Using Supervised Techniques
When we have a dataset that is relatively trivial to label, for example, a dataset for training a model to segment different make and models of cars, it is really easy to generate segmentations for the cars using a model that segments out cars as many open source datasets have cars in it we can quite easily find the state of the art open source model which is trained on that dataset and use it to generate segmentations for our dataset. Now, the human annotators can go in and quickly assign makes and models to each segmented car and fix some of the segmentation maps if the model misses some part of the car like rearview mirrors and antennae.

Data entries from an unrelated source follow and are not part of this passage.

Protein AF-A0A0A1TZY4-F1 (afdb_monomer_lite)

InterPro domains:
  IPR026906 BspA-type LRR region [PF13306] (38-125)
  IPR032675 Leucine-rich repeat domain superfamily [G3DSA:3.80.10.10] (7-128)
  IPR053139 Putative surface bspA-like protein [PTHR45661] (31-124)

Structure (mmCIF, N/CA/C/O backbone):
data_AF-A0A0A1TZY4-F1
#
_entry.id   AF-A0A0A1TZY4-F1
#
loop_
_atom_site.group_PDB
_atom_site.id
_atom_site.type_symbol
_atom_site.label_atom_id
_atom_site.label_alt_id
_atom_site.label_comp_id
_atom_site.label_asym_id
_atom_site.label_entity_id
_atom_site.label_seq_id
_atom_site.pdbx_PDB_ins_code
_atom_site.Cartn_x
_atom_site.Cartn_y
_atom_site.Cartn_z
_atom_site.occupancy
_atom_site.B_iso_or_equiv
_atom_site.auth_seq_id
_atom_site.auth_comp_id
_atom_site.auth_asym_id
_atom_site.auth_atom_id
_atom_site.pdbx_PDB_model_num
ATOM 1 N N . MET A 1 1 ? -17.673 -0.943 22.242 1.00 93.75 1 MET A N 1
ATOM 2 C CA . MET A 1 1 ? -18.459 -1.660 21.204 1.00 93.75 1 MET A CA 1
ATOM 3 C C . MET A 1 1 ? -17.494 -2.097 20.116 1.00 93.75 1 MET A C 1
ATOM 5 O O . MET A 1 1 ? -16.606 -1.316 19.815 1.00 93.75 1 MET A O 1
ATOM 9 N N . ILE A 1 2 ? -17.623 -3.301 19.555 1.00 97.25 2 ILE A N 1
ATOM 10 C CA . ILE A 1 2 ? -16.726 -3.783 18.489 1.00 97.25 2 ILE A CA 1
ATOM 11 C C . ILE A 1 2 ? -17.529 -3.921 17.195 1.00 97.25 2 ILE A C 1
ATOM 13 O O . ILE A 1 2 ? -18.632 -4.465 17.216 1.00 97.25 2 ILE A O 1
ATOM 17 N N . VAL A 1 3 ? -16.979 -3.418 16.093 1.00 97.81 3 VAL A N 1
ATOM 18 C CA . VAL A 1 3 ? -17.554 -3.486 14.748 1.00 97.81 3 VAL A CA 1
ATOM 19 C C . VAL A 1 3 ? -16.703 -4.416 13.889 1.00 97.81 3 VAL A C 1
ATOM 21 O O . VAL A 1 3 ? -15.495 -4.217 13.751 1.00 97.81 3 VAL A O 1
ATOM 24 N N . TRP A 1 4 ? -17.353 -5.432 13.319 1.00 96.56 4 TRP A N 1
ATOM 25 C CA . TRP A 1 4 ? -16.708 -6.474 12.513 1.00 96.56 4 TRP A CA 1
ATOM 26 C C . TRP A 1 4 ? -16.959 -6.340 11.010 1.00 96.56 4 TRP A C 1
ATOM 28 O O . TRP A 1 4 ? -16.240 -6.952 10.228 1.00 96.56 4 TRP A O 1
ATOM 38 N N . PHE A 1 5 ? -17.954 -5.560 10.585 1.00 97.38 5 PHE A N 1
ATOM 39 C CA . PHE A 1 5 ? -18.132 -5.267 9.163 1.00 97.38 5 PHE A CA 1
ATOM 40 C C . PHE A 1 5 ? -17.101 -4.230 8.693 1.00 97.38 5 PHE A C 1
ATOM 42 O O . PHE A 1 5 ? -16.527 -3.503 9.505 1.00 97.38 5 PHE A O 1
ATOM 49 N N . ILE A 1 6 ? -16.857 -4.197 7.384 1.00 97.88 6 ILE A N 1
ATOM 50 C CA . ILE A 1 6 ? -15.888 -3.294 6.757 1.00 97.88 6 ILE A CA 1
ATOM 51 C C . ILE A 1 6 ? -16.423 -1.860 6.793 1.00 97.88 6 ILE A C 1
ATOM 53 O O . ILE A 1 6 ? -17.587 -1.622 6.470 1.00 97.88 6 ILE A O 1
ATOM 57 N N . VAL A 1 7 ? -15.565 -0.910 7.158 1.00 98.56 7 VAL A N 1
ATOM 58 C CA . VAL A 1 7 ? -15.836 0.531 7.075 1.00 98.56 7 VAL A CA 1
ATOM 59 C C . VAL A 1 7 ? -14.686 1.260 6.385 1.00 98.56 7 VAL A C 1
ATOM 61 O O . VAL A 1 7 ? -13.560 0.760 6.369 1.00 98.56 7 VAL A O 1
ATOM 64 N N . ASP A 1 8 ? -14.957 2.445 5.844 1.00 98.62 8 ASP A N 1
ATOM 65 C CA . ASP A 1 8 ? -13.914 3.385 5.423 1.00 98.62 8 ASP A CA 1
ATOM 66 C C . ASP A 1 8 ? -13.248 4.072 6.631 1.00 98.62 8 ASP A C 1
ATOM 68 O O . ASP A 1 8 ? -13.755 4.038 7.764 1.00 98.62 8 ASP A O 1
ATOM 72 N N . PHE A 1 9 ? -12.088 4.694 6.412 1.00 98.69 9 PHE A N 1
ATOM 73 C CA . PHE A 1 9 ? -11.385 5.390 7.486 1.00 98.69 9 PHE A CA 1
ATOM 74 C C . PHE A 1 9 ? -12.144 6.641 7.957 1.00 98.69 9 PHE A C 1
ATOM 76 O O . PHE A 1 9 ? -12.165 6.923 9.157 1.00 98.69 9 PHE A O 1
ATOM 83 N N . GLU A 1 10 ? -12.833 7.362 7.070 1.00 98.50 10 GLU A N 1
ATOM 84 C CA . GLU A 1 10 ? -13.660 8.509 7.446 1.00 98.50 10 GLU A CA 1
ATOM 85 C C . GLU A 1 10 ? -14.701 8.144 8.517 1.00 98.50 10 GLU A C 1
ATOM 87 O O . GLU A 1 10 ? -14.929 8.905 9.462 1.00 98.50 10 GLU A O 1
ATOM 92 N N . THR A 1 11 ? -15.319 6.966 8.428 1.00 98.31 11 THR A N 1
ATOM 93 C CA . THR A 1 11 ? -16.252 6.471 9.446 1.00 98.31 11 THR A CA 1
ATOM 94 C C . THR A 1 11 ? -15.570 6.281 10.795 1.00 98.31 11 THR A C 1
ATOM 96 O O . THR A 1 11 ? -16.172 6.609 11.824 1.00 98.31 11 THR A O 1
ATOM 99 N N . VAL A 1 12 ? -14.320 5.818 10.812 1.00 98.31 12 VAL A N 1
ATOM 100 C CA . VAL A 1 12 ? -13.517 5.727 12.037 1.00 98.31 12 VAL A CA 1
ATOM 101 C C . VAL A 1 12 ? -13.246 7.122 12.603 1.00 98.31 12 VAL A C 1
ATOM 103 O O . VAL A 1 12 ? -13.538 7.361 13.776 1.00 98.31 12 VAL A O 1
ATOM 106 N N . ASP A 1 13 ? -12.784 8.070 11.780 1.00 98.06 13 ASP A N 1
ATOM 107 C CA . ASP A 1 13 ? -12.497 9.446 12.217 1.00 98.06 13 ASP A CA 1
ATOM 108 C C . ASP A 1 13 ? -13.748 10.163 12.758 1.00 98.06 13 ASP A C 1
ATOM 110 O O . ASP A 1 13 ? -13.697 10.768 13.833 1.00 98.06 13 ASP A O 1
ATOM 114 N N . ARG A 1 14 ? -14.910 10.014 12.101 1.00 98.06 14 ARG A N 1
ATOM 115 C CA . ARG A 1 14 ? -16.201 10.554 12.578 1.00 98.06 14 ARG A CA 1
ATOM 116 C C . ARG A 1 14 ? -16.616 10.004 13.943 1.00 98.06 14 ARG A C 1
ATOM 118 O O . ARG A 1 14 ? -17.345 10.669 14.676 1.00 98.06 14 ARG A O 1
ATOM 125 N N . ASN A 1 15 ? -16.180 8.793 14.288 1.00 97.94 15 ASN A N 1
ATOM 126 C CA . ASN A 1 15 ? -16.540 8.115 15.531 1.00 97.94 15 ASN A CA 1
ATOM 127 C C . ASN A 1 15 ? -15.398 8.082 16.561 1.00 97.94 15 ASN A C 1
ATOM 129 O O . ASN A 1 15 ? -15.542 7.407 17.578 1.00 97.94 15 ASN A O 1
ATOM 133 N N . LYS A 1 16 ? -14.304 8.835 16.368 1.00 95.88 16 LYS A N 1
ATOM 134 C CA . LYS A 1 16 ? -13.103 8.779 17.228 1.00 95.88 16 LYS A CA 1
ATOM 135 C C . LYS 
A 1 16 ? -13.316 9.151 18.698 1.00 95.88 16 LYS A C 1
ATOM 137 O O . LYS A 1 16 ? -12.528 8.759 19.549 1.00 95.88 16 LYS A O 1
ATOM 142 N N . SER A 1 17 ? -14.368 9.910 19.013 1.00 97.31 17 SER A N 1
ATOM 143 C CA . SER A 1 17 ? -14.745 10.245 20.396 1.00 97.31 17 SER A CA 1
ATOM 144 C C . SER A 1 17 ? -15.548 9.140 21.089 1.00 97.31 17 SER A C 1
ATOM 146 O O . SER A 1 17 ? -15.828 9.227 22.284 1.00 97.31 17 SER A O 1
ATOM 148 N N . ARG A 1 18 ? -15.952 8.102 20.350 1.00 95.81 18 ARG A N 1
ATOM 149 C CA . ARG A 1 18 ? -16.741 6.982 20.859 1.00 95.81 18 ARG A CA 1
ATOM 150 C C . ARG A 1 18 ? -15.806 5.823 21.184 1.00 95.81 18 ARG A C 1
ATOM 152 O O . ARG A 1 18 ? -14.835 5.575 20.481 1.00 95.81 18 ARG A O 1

Using our own model from the last Iteration
Once we have trained our model on one iteration of our dataset and we need to add some new data to the training set, we can very easily generate pseudo labels by simply using our latest model to generate pseudo labels. This process becomes easier as our model improves with each iteration.
Retraining the model
Retraining the model is the next logical step in the pipeline, I would recommend iterating over different hyperparameters before settling down on a specific set of hyperparameters for training. In general, I would recommend using early stopping while training relatively small models to avoid overfitting. In the case of large models, I would recommend using Learning Rate Scheduling where we exponentially decay the learning rate after each epoch.

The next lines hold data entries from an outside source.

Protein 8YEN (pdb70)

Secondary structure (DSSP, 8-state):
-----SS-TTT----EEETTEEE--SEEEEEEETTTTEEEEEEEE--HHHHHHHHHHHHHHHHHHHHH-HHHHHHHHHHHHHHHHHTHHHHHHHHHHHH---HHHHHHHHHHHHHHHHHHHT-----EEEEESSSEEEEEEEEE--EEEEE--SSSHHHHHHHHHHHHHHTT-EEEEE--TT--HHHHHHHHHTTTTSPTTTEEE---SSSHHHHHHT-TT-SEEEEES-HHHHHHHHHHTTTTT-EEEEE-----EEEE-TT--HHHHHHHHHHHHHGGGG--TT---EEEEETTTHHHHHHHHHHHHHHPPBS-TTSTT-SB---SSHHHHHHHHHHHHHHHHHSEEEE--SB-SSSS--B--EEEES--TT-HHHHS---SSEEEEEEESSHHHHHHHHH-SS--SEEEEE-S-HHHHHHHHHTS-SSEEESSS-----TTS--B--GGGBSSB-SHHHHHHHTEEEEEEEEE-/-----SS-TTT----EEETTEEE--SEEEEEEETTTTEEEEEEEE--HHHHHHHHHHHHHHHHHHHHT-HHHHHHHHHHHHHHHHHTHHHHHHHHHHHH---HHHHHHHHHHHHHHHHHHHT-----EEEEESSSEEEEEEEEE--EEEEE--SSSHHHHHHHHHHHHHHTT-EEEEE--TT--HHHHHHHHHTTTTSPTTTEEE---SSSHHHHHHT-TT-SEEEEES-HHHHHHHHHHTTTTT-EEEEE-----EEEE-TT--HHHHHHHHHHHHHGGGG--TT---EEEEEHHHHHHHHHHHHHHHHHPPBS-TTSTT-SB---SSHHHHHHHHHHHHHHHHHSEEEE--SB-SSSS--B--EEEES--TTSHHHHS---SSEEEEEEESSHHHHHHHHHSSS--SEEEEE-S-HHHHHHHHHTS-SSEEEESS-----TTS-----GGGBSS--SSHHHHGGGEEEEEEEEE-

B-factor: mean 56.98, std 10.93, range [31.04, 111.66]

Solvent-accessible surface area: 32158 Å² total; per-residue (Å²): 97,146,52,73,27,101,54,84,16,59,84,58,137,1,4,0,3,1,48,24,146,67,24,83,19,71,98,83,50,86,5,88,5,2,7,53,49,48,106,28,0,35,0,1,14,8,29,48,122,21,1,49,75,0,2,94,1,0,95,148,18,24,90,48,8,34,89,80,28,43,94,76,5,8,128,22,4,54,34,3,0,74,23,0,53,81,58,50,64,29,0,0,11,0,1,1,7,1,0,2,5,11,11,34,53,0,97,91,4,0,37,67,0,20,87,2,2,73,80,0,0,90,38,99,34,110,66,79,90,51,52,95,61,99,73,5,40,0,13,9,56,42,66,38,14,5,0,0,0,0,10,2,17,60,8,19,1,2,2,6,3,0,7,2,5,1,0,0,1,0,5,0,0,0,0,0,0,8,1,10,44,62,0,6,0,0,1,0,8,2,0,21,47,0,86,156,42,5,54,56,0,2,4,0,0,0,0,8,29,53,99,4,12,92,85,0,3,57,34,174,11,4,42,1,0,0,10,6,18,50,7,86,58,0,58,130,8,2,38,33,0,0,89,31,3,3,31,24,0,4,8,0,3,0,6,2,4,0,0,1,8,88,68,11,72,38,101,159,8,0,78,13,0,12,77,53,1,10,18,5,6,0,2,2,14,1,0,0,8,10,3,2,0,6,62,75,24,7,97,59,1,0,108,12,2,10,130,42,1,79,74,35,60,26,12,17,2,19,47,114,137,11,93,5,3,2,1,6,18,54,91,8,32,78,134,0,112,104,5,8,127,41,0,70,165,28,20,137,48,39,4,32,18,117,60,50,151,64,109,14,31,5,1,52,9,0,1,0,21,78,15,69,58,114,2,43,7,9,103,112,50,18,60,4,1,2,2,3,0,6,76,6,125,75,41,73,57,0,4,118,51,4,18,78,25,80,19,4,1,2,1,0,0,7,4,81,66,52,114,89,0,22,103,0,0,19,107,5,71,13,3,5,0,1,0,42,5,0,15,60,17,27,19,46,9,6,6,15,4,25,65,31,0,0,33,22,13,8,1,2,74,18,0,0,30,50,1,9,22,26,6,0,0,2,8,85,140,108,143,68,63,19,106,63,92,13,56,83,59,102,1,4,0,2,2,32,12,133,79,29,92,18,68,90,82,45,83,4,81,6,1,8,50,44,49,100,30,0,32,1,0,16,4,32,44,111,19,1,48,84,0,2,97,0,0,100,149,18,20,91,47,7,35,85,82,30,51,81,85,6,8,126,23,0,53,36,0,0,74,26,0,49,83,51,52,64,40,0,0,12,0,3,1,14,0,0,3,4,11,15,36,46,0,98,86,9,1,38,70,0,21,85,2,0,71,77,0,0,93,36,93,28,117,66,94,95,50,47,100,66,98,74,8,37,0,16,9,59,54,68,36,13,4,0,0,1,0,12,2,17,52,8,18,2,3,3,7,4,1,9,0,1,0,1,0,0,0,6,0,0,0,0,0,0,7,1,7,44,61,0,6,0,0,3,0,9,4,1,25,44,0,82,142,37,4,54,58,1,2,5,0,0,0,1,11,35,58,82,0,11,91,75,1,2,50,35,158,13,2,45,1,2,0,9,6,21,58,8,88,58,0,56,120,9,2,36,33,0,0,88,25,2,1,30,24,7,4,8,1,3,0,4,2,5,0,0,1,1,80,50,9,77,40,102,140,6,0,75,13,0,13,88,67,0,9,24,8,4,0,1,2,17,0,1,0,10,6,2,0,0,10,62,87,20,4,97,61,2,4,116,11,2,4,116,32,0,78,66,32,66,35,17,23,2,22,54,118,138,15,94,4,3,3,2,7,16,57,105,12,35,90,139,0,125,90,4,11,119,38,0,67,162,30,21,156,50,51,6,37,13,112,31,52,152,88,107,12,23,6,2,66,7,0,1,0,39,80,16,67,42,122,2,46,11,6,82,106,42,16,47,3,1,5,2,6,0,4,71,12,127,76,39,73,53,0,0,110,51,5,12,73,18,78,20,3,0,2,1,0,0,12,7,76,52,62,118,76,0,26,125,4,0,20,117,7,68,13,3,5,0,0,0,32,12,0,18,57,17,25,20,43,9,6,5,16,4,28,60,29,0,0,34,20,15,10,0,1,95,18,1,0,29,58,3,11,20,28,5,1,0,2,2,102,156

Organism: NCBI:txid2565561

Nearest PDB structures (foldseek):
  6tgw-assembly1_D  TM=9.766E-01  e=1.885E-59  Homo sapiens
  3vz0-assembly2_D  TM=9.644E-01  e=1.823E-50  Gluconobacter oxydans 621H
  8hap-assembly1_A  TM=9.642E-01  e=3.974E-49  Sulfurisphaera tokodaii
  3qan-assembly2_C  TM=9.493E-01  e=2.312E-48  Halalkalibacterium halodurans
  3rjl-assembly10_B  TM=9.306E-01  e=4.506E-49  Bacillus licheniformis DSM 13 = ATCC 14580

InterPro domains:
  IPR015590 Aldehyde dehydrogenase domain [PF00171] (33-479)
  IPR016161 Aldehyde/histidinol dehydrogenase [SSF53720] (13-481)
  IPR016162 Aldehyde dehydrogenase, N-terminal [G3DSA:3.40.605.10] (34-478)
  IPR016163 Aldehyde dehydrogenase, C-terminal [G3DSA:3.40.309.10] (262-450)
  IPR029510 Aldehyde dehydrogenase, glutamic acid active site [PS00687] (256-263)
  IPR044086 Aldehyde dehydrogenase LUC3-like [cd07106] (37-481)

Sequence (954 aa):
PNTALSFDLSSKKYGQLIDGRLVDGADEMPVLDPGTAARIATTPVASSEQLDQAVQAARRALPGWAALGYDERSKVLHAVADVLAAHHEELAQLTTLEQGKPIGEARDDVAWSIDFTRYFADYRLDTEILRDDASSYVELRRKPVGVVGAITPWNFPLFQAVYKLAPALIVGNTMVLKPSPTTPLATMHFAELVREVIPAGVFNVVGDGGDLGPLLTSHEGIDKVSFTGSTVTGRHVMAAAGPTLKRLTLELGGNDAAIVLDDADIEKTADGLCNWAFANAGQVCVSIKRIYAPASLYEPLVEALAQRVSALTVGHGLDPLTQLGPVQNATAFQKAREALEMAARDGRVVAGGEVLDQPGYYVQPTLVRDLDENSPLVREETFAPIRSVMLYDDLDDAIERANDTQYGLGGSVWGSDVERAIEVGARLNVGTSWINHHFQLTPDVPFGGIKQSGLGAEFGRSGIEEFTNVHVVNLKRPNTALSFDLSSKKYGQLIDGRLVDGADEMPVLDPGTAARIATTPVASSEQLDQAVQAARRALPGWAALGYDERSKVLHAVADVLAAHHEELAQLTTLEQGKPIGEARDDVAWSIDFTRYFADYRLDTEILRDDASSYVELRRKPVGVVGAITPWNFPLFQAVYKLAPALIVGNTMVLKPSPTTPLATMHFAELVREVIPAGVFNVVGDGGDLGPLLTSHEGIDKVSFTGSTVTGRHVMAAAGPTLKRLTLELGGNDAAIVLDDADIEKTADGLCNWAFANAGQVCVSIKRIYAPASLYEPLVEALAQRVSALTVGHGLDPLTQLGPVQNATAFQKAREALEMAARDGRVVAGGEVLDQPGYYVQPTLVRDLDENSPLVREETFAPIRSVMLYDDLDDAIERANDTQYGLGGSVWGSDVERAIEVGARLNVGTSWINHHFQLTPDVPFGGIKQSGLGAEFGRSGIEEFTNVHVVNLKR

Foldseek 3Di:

I’d like to bring your attention to the fact that Catastrophic Forgetting is very common and should not be overlooked. In our use case when training with a human in the loop, it’s very important to test the model properly and make sure that the model performs well on all the slices of datasets. Every new addition to our dataset should be considered as a separate slice and evaluation metrics must be calculated on each slice as usual to make sure that our model is not overfitting to a specific slice of data.
Re-evaluating the model
Once we have retrained our model we will once again evaluate the model so that we are sure about the performance of the model. We must save as much metadata as possible with the model weights so that we can very easily explain the model’s behaviour in any case. I would recommend spending some time building a Model Card for every iteration of the model. We can then deploy the model in production and start looking for more edge cases.
To conclude, we can say that Human in the Loop Machine Learning is a very important tool. It helps us build Machine Learning models interactively, which not only maintain their performance but also improve with time. It is a very startup friendly approach that can be used by bigger companies as well to train their models with limited resources. Human in the Loop Machine Learning is especially useful in cases where the data is scarce and hard to find.